The 2014 Egyptian Constitution describes freedom of belief as “absolute” and provides adherents of the three monotheistic religions — Muslims, Christians and Jews — the right to practice their religion freely and to build houses of worship. In practice, however, Egypt’s Coptic Christians continue to suffer persecution. During the past year, this persecution has manifested itself in a series of violent attacks on Coptic Christians and in “unfair policies that treat Christians as second-class citizens,” according to rights lawyer Nabil Ghabrial.
On April 9, at least 44 people were killed in twin bomb attacks at St. Mark’s Cathedral in the Mediterranean coastal city of Alexandria and St. George’s Church in the Nile Delta city of Tanta. The attacks took place moments apart as worshippers attended Mass marking Palm Sunday. Six weeks later, on May 26, as the country was still reeling from the shock of the deadly attacks, a third attack on a bus convoy killed at least 29 Christians and injured around 20 others. The Islamic State claimed responsibility for the attacks, prompting President Abdel Fattah al-Sisi to declare a three-month state of emergency that has since been renewed twice. The government also vowed to step up security at churches across the country and promised to protect Christians — a pledge that some Christians say has yet to be fulfilled.
“The government has restricted our movements, canceled our religious activities and is now shutting down churches that were previously open for worship, under the pretext that it is protecting us. Coptic Christians feel increasingly marginalized as a result of the biased policies,” Ghabrial complained, citing the authorities’ defiance of the church building law as an example of what he called the “unfair treatment and grievances endured by Copts on a daily basis.”
“The law on building and renovating churches is no more than ink on paper; it has not been enforced despite the formation by the Cabinet of a committee earlier this year tasked with determining the status of unlicensed churches,” Ghabrial told Al-Monitor.

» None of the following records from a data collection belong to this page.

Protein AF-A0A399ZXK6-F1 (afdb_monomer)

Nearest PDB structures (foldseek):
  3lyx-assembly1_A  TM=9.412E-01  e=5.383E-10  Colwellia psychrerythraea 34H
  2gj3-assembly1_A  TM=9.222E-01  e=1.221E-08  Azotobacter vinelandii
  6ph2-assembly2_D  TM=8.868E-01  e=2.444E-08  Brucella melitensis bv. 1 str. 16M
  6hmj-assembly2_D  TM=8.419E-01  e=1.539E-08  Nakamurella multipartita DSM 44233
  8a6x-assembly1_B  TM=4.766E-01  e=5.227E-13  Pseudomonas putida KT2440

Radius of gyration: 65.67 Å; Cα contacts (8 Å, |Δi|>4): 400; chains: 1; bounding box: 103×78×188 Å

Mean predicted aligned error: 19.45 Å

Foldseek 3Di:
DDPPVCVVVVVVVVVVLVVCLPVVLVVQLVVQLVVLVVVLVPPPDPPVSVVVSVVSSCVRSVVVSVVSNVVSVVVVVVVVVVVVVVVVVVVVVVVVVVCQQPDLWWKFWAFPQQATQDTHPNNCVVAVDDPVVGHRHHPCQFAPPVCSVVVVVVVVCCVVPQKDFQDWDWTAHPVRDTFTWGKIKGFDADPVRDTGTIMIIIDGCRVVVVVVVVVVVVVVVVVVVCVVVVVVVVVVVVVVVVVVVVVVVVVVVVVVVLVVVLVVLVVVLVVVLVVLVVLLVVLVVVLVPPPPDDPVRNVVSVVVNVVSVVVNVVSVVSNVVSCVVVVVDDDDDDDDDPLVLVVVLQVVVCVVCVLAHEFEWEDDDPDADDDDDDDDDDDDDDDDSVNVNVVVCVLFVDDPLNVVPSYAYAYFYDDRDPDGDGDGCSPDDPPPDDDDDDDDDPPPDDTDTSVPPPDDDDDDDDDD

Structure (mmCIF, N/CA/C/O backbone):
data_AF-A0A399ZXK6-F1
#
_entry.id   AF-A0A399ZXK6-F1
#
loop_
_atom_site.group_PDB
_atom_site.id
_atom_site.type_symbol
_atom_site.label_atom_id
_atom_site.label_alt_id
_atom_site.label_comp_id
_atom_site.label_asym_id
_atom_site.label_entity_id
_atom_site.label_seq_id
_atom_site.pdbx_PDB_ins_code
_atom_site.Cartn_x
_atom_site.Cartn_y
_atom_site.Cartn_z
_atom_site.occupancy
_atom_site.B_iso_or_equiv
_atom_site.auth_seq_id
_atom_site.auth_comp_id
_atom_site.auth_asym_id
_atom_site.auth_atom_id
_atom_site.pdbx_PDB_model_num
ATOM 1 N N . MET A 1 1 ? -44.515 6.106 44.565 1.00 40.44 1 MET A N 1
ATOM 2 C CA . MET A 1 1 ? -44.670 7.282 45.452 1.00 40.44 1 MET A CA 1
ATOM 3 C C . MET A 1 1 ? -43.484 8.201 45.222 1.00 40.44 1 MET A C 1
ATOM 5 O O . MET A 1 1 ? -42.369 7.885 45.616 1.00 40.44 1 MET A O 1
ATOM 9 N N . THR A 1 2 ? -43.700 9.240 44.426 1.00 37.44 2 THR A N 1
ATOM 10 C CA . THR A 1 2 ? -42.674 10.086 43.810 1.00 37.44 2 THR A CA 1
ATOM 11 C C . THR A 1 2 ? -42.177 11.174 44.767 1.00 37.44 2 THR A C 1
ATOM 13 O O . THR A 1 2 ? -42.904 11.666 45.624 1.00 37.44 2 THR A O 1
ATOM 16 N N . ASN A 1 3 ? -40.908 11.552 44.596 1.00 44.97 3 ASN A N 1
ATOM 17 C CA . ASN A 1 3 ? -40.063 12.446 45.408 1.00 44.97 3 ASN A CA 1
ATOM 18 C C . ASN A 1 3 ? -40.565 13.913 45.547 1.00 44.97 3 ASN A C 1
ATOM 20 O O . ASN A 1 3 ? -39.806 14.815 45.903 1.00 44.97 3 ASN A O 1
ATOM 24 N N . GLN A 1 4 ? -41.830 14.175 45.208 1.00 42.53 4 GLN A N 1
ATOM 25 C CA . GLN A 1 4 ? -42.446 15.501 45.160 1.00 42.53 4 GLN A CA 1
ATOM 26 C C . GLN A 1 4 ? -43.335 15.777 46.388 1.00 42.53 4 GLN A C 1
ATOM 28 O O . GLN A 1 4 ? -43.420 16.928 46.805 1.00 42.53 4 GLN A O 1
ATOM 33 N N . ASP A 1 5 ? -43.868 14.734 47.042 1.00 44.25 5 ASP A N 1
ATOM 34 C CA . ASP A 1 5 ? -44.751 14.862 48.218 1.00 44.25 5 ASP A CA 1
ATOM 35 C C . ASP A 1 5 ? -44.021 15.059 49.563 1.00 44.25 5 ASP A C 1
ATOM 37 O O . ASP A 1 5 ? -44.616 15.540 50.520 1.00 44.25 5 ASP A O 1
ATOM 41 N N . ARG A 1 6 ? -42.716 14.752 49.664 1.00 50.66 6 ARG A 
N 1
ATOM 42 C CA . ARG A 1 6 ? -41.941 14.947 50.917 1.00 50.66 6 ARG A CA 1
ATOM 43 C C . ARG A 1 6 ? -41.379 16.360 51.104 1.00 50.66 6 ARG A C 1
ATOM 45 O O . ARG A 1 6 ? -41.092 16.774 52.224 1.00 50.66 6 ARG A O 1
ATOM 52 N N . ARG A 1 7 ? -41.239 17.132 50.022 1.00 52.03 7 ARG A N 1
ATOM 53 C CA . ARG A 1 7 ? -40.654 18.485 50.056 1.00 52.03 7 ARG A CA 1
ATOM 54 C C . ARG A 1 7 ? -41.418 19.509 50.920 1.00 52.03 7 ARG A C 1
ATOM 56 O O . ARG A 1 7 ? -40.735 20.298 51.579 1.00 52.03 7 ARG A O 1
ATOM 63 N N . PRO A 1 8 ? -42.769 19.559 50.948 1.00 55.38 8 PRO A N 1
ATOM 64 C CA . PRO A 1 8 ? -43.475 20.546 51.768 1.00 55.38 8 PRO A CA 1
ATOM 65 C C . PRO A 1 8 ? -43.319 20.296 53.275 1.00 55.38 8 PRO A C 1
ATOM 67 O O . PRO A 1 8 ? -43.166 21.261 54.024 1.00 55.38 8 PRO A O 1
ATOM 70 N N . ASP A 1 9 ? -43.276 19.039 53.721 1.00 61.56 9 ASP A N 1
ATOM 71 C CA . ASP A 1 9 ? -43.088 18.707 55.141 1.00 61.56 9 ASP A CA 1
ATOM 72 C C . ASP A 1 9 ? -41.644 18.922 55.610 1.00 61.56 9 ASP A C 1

On the heels of the recent church closures in Sohag and Minya, the Electricity Directorate cut power to Pope Kyrillos Church in the working class district of Shubra el-Kheima, north of Cairo, on Nov. 9, sparking fears among Christian residents of the area that the church would be shut down. Worshippers have since barricaded themselves inside the church, defying calls by Bishop Morcos of Shubra el-Kheima to evacuate the premises. They were still there when Al-Monitor visited the church Nov. 14. One worshipper said a weekly prayer service was canceled on Nov. 10 after Morcos warned of an imminent security threat by extremists.
A security source in Qalyubia who requested not to be named because he was not authorized to speak to the press said clerics at the church had asked police to beef up security outside the church after the clerics received threats from extremists warning them against conducting prayer services.

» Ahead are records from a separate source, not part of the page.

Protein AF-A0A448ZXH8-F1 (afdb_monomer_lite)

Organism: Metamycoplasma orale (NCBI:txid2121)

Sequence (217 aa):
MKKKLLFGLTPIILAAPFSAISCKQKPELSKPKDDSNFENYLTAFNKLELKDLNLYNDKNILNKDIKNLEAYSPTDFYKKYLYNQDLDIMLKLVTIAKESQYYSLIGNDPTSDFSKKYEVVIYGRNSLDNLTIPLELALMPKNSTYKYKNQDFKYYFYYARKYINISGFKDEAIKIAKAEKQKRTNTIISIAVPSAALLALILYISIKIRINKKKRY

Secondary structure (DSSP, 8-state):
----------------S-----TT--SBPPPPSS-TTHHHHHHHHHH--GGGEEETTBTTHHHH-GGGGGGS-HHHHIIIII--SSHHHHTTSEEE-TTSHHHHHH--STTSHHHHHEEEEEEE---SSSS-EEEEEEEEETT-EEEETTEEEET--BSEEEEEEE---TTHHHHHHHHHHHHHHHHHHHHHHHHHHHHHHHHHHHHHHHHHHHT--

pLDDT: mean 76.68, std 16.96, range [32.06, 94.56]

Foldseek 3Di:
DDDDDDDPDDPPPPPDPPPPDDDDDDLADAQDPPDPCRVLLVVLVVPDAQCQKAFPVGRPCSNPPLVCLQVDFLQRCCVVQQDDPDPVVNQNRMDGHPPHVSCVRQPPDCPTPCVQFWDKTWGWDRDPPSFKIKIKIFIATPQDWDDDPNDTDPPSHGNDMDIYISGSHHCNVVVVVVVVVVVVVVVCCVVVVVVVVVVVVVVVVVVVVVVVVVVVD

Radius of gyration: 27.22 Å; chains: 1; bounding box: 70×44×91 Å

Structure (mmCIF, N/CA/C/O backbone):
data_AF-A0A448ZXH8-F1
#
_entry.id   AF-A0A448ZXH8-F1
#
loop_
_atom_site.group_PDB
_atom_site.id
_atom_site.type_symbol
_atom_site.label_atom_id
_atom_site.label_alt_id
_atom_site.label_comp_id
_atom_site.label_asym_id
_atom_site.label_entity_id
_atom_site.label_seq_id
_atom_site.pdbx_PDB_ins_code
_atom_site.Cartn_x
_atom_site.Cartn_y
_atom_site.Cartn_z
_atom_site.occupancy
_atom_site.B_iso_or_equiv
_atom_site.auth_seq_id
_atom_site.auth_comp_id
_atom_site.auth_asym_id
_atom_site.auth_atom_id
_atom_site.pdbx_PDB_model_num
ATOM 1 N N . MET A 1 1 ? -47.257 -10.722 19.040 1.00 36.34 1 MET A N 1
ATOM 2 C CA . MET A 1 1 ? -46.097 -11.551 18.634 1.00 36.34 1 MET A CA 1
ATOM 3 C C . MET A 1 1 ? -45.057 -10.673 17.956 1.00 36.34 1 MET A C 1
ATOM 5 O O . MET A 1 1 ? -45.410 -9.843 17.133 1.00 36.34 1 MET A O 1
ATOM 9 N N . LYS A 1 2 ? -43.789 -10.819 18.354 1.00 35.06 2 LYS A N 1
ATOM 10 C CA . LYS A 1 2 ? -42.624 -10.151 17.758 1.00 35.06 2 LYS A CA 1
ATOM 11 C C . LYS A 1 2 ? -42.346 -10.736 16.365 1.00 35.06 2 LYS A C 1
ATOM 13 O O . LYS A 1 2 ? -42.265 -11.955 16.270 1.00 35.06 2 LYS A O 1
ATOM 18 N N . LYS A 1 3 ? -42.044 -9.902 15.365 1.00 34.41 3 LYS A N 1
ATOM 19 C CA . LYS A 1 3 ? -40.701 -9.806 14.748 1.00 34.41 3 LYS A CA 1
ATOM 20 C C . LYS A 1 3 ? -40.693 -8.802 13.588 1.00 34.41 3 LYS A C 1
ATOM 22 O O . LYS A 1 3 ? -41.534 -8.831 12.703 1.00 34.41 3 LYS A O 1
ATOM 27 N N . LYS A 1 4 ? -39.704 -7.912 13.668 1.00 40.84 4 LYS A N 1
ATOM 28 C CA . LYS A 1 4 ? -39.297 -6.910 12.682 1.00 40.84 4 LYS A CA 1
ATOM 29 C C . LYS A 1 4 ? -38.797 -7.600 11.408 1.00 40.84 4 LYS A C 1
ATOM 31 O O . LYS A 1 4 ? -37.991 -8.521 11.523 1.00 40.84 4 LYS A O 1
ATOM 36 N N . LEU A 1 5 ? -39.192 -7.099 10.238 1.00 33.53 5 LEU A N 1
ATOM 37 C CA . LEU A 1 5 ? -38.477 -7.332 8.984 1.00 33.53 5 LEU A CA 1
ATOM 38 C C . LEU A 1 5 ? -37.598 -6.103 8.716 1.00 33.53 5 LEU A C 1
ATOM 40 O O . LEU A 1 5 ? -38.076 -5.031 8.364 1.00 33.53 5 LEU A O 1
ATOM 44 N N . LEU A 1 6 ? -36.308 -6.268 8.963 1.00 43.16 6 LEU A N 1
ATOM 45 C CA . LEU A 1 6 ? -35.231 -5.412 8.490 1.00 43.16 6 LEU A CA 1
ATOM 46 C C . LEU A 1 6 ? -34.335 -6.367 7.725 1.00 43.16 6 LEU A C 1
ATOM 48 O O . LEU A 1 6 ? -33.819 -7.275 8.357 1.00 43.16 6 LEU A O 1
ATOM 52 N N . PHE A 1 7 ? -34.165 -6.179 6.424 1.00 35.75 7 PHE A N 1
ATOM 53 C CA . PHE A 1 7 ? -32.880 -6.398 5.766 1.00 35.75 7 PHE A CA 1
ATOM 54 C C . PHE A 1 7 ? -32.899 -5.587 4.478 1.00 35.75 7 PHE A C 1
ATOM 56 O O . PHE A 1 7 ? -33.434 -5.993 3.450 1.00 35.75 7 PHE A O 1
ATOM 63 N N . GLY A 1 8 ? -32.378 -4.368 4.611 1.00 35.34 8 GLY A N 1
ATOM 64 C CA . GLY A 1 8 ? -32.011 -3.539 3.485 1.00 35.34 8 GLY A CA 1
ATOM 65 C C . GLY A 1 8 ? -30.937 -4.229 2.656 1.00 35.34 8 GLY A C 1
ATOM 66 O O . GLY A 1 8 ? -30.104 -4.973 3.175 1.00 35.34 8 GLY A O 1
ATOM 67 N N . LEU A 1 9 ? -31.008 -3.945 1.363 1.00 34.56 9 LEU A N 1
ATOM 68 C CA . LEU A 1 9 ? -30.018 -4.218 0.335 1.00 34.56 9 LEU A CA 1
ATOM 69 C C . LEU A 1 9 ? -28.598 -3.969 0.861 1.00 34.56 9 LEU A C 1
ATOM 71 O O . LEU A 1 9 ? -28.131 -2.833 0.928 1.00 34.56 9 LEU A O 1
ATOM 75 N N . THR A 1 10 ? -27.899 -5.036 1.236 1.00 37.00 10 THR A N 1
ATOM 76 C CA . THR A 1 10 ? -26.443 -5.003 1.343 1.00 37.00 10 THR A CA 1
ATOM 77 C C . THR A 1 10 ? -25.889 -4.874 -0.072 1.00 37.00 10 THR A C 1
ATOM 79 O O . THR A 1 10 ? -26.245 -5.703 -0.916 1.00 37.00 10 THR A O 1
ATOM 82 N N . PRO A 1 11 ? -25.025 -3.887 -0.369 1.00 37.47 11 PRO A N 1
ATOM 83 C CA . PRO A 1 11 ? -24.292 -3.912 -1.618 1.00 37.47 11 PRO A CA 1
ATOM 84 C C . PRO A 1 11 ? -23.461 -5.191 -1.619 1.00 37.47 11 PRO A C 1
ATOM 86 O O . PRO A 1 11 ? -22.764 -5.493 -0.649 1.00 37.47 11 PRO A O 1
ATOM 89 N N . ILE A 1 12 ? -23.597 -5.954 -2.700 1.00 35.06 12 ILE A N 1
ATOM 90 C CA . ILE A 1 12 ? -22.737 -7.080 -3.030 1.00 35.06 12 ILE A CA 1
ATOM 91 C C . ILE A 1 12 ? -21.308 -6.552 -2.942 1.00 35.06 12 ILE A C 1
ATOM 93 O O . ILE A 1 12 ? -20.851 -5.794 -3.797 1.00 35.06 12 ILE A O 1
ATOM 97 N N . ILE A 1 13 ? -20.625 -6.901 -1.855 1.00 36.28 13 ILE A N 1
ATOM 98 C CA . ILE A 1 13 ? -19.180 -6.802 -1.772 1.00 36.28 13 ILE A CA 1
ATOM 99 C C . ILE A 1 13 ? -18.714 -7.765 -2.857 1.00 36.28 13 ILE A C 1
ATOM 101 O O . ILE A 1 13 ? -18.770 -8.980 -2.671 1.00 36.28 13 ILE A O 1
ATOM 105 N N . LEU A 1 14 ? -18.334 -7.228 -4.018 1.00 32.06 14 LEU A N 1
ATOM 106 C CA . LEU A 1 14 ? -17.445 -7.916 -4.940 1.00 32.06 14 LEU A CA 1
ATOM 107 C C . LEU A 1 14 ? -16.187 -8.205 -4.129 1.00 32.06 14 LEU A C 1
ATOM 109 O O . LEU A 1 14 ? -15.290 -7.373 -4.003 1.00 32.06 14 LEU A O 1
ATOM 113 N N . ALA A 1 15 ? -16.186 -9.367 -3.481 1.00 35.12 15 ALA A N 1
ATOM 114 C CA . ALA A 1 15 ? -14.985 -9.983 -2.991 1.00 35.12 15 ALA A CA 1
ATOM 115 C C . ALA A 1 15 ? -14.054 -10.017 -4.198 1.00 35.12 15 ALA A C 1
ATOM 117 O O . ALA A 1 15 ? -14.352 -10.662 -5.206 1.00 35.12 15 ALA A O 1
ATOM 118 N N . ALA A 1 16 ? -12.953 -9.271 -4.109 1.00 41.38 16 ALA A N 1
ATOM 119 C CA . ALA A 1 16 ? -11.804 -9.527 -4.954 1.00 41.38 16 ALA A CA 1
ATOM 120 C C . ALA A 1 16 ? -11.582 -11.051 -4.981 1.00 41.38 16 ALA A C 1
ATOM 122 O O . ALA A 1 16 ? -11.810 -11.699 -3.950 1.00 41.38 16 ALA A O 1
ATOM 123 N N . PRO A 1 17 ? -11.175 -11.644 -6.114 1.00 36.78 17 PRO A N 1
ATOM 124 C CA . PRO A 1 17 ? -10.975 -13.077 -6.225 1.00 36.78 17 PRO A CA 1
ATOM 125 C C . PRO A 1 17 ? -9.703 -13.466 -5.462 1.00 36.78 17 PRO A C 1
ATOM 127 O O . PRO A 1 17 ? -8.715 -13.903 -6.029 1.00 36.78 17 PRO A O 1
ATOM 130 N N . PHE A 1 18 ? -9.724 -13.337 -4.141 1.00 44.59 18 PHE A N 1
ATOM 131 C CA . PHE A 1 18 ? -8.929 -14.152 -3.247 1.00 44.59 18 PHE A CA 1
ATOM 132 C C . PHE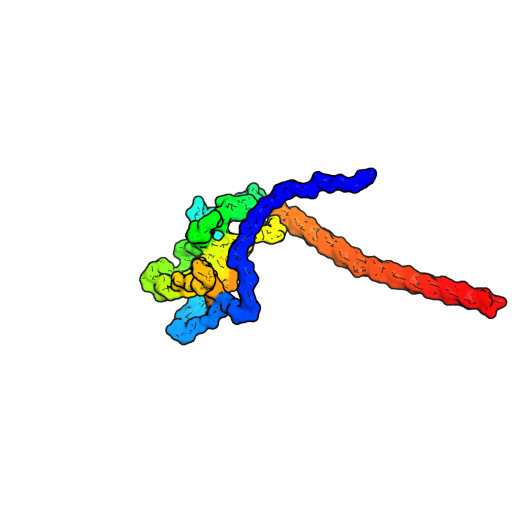 A 1 18 ? -9.798 -15.351 -2.903 1.00 44.59 18 PHE A C 1
ATOM 134 O O . PHE A 1 18 ? -10.240 -15.554 -1.773 1.00 44.59 18 PHE A O 1
ATOM 141 N N . SER A 1 19 ? -10.080 -16.144 -3.939 1.00 39.69 19 SER A N 1
ATOM 142 C CA . SER A 1 19 ? -10.388 -17.550 -3.758 1.00 39.69 19 SER A CA 1
ATOM 143 C C . SER A 1 19 ? -9.384 -18.113 -2.763 1.00 39.69 19 SER A C 1
ATOM 145 O O . SER A 1 19 ? -8.176 -17.941 -2.929 1.00 39.69 19 SER A O 1
ATOM 147 N N . ALA A 1 20 ? -9.913 -18.753 -1.725 1.00 37.41 20 ALA A N 1
ATOM 148 C CA . ALA A 1 20 ? -9.183 -19.570 -0.780 1.00 37.41 20 ALA A CA 1
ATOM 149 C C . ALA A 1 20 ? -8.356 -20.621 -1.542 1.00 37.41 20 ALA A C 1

Father Kozman, who leads prayers at the church, told Al-Monitor that the new church had only been open for a week when the threats came.
“We have not placed any religious symbols outside — not even a cross on the rooftop — so as not to provoke the ire of the ultraconservatives,” he said, adding that a request to legalize the church submitted a couple of months earlier was still “under review” by authorities.
“Successive governments in Egypt have placed crippling restrictions on church construction," Ghabrial said. "The current government of President Abdel Fattah al-Sisi is no different. He is confident that he will get the votes of Christians in next year’s presidential elections regardless of the recent church closures. Their support for him is guaranteed: Not only did he rescue them from Muslim Brotherhood rule but he also continues to raise the specter of terrorism to spread fear in the society. Christians have to yet to realize that the president’s slogans of ‘a united Egypt’ and ‘equality for all citizens’ are no more than empty rhetoric. The massive number of unlicensed churches in Egypt bears testament to that.”